プチ革命 言葉の森を育てよう (岩波ジュニア新書)

 

 


直感が働いたのは多分こんな理由。
・もとから岩波ジュニア新書が好き
・俵万智のインタビューが載っている
・「革命」に「プチ」が付いているのが良い


これから読みますー。


(しばらく文章短めで更新頻度多めにするのやってみますー。)

ジャッジされたくない

文章の書き方を教えている人がいて、たまにWeb上のその人の文章を読みに行っていた。


だけど、その人が「正直、40代にもなって何がしたいかわからない人は困る」というようなことを言っていて、その後は二度と読みにいかなくなった。


自分がその人の指導の対象外だとわかったし、はっきり言えばアタマにきたからだ。


今いる状況からなかなか抜け出せない人がいる。わたしもそうだ。


十年一日の日常を送っている。


それは私がそういう道を選んでいるからだ。だけど、少しずつもがいている。少しずつ新しいものを見ようとしている。
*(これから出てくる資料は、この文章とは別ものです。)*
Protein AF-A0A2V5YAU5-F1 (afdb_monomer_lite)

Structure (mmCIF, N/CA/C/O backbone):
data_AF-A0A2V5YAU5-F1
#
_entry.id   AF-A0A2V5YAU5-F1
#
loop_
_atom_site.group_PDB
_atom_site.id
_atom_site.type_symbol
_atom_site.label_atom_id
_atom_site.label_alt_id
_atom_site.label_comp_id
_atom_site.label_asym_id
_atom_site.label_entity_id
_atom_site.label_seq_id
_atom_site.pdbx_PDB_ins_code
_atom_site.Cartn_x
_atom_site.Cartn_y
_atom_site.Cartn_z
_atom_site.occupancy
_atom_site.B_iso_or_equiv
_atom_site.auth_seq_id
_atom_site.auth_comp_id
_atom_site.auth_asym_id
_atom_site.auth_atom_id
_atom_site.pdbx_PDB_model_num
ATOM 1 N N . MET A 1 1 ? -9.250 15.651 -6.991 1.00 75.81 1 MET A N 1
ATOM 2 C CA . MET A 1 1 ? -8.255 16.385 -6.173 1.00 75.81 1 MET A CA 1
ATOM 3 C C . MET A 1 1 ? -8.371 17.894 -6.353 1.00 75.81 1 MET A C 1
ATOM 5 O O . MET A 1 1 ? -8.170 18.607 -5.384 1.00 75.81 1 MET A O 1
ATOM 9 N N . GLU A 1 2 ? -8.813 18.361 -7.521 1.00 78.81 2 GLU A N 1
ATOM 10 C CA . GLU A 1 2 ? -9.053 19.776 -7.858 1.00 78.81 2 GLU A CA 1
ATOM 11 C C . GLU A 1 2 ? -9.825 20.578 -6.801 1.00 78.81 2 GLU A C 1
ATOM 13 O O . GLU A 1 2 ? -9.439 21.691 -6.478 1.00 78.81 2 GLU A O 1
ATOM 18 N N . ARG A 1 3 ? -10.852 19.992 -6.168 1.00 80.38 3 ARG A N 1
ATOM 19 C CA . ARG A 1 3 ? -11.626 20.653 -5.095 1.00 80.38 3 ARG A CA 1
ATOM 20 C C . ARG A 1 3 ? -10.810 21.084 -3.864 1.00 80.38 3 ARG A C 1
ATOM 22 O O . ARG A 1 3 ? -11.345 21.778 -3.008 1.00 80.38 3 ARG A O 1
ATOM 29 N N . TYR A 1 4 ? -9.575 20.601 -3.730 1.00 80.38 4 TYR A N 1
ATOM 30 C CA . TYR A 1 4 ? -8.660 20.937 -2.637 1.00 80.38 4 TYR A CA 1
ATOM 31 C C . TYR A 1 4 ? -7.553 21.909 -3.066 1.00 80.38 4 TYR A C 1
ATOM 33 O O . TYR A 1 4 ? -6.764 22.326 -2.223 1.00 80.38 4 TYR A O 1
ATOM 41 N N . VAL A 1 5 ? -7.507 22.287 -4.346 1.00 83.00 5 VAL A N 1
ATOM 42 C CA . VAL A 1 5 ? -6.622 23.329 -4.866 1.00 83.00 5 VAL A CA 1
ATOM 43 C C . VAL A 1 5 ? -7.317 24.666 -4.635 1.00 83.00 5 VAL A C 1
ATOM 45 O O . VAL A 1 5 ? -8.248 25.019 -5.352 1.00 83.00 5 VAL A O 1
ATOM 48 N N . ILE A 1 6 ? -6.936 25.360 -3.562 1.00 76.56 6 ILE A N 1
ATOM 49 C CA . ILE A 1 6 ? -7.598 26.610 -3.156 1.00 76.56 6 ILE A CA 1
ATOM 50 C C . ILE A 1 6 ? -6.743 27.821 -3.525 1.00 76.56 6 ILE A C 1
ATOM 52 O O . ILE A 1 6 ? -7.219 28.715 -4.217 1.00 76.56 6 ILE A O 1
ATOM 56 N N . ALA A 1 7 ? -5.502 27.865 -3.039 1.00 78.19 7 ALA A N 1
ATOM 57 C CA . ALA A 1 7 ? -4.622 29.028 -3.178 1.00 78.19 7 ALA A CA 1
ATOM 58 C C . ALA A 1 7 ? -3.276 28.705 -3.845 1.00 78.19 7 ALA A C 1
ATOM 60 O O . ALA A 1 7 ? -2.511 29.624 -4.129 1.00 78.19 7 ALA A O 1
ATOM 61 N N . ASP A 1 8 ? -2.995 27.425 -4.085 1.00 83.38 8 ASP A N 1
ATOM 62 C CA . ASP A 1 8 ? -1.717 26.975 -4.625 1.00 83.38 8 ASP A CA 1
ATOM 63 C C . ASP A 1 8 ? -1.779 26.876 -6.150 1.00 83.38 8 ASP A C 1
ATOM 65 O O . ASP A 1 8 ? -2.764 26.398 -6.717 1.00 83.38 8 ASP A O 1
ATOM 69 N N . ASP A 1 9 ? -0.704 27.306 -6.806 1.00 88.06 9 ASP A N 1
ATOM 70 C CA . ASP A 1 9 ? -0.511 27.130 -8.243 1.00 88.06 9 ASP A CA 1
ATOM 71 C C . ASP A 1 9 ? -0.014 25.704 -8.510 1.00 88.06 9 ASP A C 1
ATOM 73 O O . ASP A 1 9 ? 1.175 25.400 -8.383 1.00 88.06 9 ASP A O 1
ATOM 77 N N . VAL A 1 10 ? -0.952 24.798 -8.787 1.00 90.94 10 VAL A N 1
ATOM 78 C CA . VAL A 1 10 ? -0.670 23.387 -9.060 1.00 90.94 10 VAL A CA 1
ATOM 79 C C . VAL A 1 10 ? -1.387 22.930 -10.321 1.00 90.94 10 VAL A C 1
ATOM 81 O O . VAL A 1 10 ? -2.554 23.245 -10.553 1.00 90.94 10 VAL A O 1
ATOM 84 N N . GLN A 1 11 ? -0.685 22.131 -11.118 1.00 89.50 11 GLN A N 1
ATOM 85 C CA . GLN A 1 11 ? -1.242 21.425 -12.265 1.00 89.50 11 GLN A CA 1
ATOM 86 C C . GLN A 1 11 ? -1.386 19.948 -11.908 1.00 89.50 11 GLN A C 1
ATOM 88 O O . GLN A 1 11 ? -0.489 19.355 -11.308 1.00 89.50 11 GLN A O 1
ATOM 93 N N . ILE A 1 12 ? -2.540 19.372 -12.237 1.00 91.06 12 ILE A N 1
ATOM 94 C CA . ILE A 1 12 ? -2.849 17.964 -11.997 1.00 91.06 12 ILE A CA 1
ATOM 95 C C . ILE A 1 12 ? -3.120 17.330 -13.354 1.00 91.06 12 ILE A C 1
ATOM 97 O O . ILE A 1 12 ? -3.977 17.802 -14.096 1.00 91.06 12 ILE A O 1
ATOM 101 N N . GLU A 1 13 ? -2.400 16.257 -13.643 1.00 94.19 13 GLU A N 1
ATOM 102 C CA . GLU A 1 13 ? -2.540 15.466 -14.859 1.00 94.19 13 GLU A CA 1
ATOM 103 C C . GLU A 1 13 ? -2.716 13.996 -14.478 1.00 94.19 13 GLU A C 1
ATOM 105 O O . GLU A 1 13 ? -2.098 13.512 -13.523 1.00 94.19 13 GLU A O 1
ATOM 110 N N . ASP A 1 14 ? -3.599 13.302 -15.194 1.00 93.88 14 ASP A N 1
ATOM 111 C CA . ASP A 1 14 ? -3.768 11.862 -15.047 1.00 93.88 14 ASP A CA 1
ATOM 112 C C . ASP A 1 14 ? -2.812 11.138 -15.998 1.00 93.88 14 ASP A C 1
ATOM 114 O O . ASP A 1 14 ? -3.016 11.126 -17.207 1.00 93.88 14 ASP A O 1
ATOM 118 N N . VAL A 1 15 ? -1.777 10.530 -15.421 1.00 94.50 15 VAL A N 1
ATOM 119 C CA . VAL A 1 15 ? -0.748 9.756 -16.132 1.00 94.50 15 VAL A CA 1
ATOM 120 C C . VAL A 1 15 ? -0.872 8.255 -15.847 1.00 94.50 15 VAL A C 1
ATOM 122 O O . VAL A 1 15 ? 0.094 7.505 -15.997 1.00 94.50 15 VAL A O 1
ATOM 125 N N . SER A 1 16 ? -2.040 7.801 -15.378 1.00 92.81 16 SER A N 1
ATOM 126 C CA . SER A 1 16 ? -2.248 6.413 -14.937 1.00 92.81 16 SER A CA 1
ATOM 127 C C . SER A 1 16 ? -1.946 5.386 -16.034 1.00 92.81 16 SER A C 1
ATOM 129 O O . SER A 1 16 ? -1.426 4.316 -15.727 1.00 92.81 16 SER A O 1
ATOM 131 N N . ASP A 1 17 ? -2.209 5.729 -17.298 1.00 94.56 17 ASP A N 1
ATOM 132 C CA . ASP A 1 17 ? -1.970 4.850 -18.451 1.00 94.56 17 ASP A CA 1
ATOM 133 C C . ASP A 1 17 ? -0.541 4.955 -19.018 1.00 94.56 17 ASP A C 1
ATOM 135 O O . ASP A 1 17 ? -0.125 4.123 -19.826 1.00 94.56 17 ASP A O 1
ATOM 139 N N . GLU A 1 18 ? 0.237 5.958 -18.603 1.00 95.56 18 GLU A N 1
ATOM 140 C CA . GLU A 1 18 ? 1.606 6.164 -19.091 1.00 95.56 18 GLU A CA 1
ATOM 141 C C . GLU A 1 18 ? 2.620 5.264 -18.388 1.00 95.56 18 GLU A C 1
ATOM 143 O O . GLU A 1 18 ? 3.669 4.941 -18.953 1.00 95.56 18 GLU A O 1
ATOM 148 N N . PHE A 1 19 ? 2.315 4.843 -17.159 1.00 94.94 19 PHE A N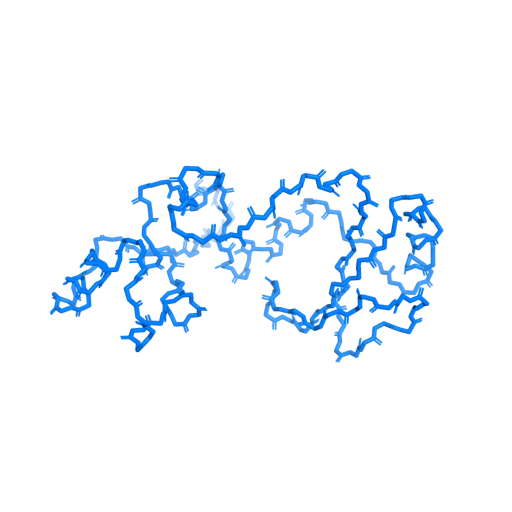 1
ATOM 149 C CA . PHE A 1 19 ? 3.241 4.102 -16.316 1.00 94.94 19 PHE A CA 1
ATOM 150 C C . PHE A 1 19 ? 2.719 2.722 -15.937 1.00 94.94 19 PHE A C 1
ATOM 152 O O . PHE A 1 19 ? 1.558 2.516 -15.605 1.00 94.94 19 PHE A O 1
ATOM 159 N N . SER A 1 20 ? 3.639 1.767 -15.907 1.00 95.38 20 SER A N 1
ATOM 160 C CA . SER A 1 20 ? 3.472 0.488 -15.235 1.00 95.38 20 SER A CA 1
ATOM 161 C C . SER A 1 20 ? 4.270 0.467 -13.939 1.00 95.38 20 SER A C 1
ATOM 163 O O . SER A 1 20 ? 5.373 1.010 -13.854 1.00 95.38 20 SER A O 1
ATOM 165 N N . LEU A 1 21 ? 3.704 -0.197 -12.933 1.00 95.12 21 LEU A N 1
ATOM 166 C CA . LEU A 1 21 ? 4.306 -0.373 -11.621 1.00 95.12 21 LEU A CA 1
ATOM 167 C C . LEU A 1 21 ? 4.483 -1.861 -11.329 1.00 95.12 21 LEU A C 1
ATOM 169 O O . LEU A 1 21 ? 3.516 -2.621 -11.355 1.00 95.12 21 LEU A O 1
ATOM 173 N N . PHE A 1 22 ? 5.701 -2.244 -10.959 1.00 95.56 22 PHE A N 1
ATOM 174 C CA . PHE A 1 22 ? 5.999 -3.553 -10.389 1.00 95.56 22 PHE A CA 1
ATOM 175 C C . PHE A 1 22 ? 6.462 -3.393 -8.947 1.00 95.56 22 PHE A C 1
ATOM 177 O O . PHE A 1 22 ? 7.232 -2.485 -8.637 1.00 95.56 22 PHE A O 1
ATOM 184 N N . HIS A 1 23 ? 6.018 -4.296 -8.076 1.00 95.50 23 HIS A N 1
ATOM 185 C CA . HIS A 1 23 ? 6.522 -4.394 -6.714 1.00 95.50 23 HIS A CA 1
ATOM 186 C C . HIS A 1 23 ? 7.350 -5.668 -6.563 1.00 95.50 23 HIS A C 1
ATOM 188 O O . HIS A 1 23 ? 6.861 -6.761 -6.844 1.00 95.50 23 HIS A O 1
ATOM 194 N N . VAL A 1 24 ? 8.591 -5.530 -6.103 1.00 95.50 24 VAL A N 1
ATOM 195 C CA . VAL A 1 24 ? 9.499 -6.654 -5.861 1.00 95.50 24 VAL A CA 1
ATOM 196 C C . VAL A 1 24 ? 9.818 -6.722 -4.377 1.00 95.50 24 VAL A C 1
ATOM 198 O O . VAL A 1 24 ? 10.445 -5.819 -3.825 1.00 95.50 24 VAL A O 1
ATOM 201 N N . LEU A 1 25 ? 9.423 -7.822 -3.741 1.00 94.56 25 LEU A N 1
ATOM 202 C CA . LEU A 1 25 ? 9.820 -8.148 -2.376 1.00 94.56 25 LEU A CA 1
ATOM 203 C C . LEU A 1 25 ? 11.267 -8.646 -2.393 1.00 94.56 25 LEU A C 1
ATOM 205 O O . LEU A 1 25 ? 11.563 -9.738 -2.875 1.00 94.56 25 LEU A O 1
ATOM 209 N N . SER A 1 26 ? 12.186 -7.809 -1.921 1.00 93.56 26 SER A N 1
ATOM 210 C CA . SER A 1 26 ? 13.617 -8.097 -1.927 1.00 93.56 26 SER A CA 1
ATOM 211 C C . SER A 1 26 ? 14.345 -7.245 -0.885 1.00 93.56 26 SER A C 1
ATOM 213 O O . SER A 1 26 ? 14.109 -6.036 -0.800 1.00 93.56 26 SER A O 1
ATOM 215 N N . PRO A 1 27 ? 15.301 -7.821 -0.133 1.00 92.50 27 PRO A N 1
ATOM 216 C CA . PRO A 1 27 ? 16.132 -7.060 0.799 1.00 92.50 27 PRO A CA 1
ATOM 217 C C . PRO A 1 27 ? 17.077 -6.076 0.095 1.00 92.50 27 PRO A C 1
ATOM 219 O O . PRO A 1 27 ? 17.548 -5.129 0.719 1.00 92.50 27 PRO A O 1
ATOM 222 N N . GLN A 1 28 ? 17.368 -6.292 -1.191 1.00 92.88 28 GLN A N 1
ATOM 223 C CA . GLN A 1 28 ? 18.267 -5.460 -1.991 1.00 92.88 28 GLN A CA 1
ATOM 224 C C . GLN A 1 28 ? 17.532 -4.873 -3.195 1.00 92.88 28 GLN A C 1
ATOM 226 O O . GLN A 1 28 ? 16.620 -5.508 -3.731 1.00 92.88 28 GLN A O 1
ATOM 231 N N . SER A 1 29 ? 17.963 -3.687 -3.633 1.00 93.62 29 SER A N 1
ATOM 232 C CA . SER A 1 29 ? 17.418 -3.035 -4.826 1.00 93.62 29 SER A CA 1
ATOM 233 C C . SER A 1 29 ? 17.542 -3.959 -6.039 1.00 93.62 29 SER A C 1
ATOM 235 O O . SER A 1 29 ? 18.646 -4.446 -6.306 1.00 93.62 29 SER A O 1
ATOM 237 N N . PRO A 1 30 ? 16.456 -4.202 -6.792 1.00 93.00 30 PRO A N 1
ATOM 238 C CA . PRO A 1 30 ? 16.527 -4.929 -8.049 1.00 93.00 30 PRO A CA 1
ATOM 239 C C . PRO A 1 30 ? 17.494 -4.230 -9.007 1.00 93.00 30 PRO A C 1
ATOM 241 O O . PRO A 1 30 ? 17.401 -3.025 -9.234 1.00 93.00 30 PRO A O 1
ATOM 244 N N . ALA A 1 31 ? 18.437 -4.990 -9.561 1.00 91.19 31 ALA A N 1
ATOM 245 C CA . ALA A 1 31 ? 19.327 -4.505 -10.611 1.00 91.19 31 ALA A CA 1
ATOM 246 C C . ALA A 1 31 ? 18.593 -4.584 -11.955 1.00 91.19 31 ALA A C 1
ATOM 248 O O . ALA A 1 31 ? 18.766 -5.570 -12.669 1.00 91.19 31 ALA A O 1
ATOM 249 N N . VAL A 1 32 ? 17.731 -3.601 -12.219 1.00 89.25 32 VAL A N 1
ATOM 250 C CA . VAL A 1 32 ? 16.988 -3.414 -13.475 1.00 89.25 32 VAL A CA 1
ATOM 251 C C . VAL A 1 32 ? 17.311 -2.030 -14.037 1.00 89.25 32 VAL A C 1
ATOM 253 O O . VAL A 1 32 ? 17.572 -1.097 -13.272 1.00 89.25 32 VAL A O 1
ATOM 256 N N . GLU A 1 33 ? 17.298 -1.875 -15.359 1.00 84.12 33 GLU A N 1
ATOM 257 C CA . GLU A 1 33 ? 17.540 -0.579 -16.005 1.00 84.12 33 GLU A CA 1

そういう人を「もう遅い」と突き放すような先生に、山崎ナオコーラの『お父さん大好き』をつきつけたい。

 

 

お父さん大好き (文春文庫)

お父さん大好き (文春文庫)

 

 

 


【ネタばれ注意】

 


(といいつつ、お父さん大好きが本棚のどこにあるのか発掘できない。近日中に発掘して正確に引用します。ごめんなさい)


脳内から引用するとこんなふう。


仕事がうまくいかず、妻にも逃げられた30代の男性。あとには妻の連れ子、娘が残された。娘はふがいない主人公を「お父さん」と慕ってくれている。


ろくに子の面倒もみられない自分、出社してもまったく成果をあげられない自分、帰ってくると疲れはてて泥のように眠り込んでしまう自分。


それでも、朝、布団から出て、窓をあける。


そのこと自体が、「生きる」「今日も生きる」というシュプレヒコールなのだ。こぶしを挙げて叫ぶのとおんなじなのだ。


……


ていう話。


わたしはこれを先生につきつけて、何が言いたいのか?


「生きる」とシュプレヒコールをあげている人を、ジャッジしてほしくない、と言いたいのです。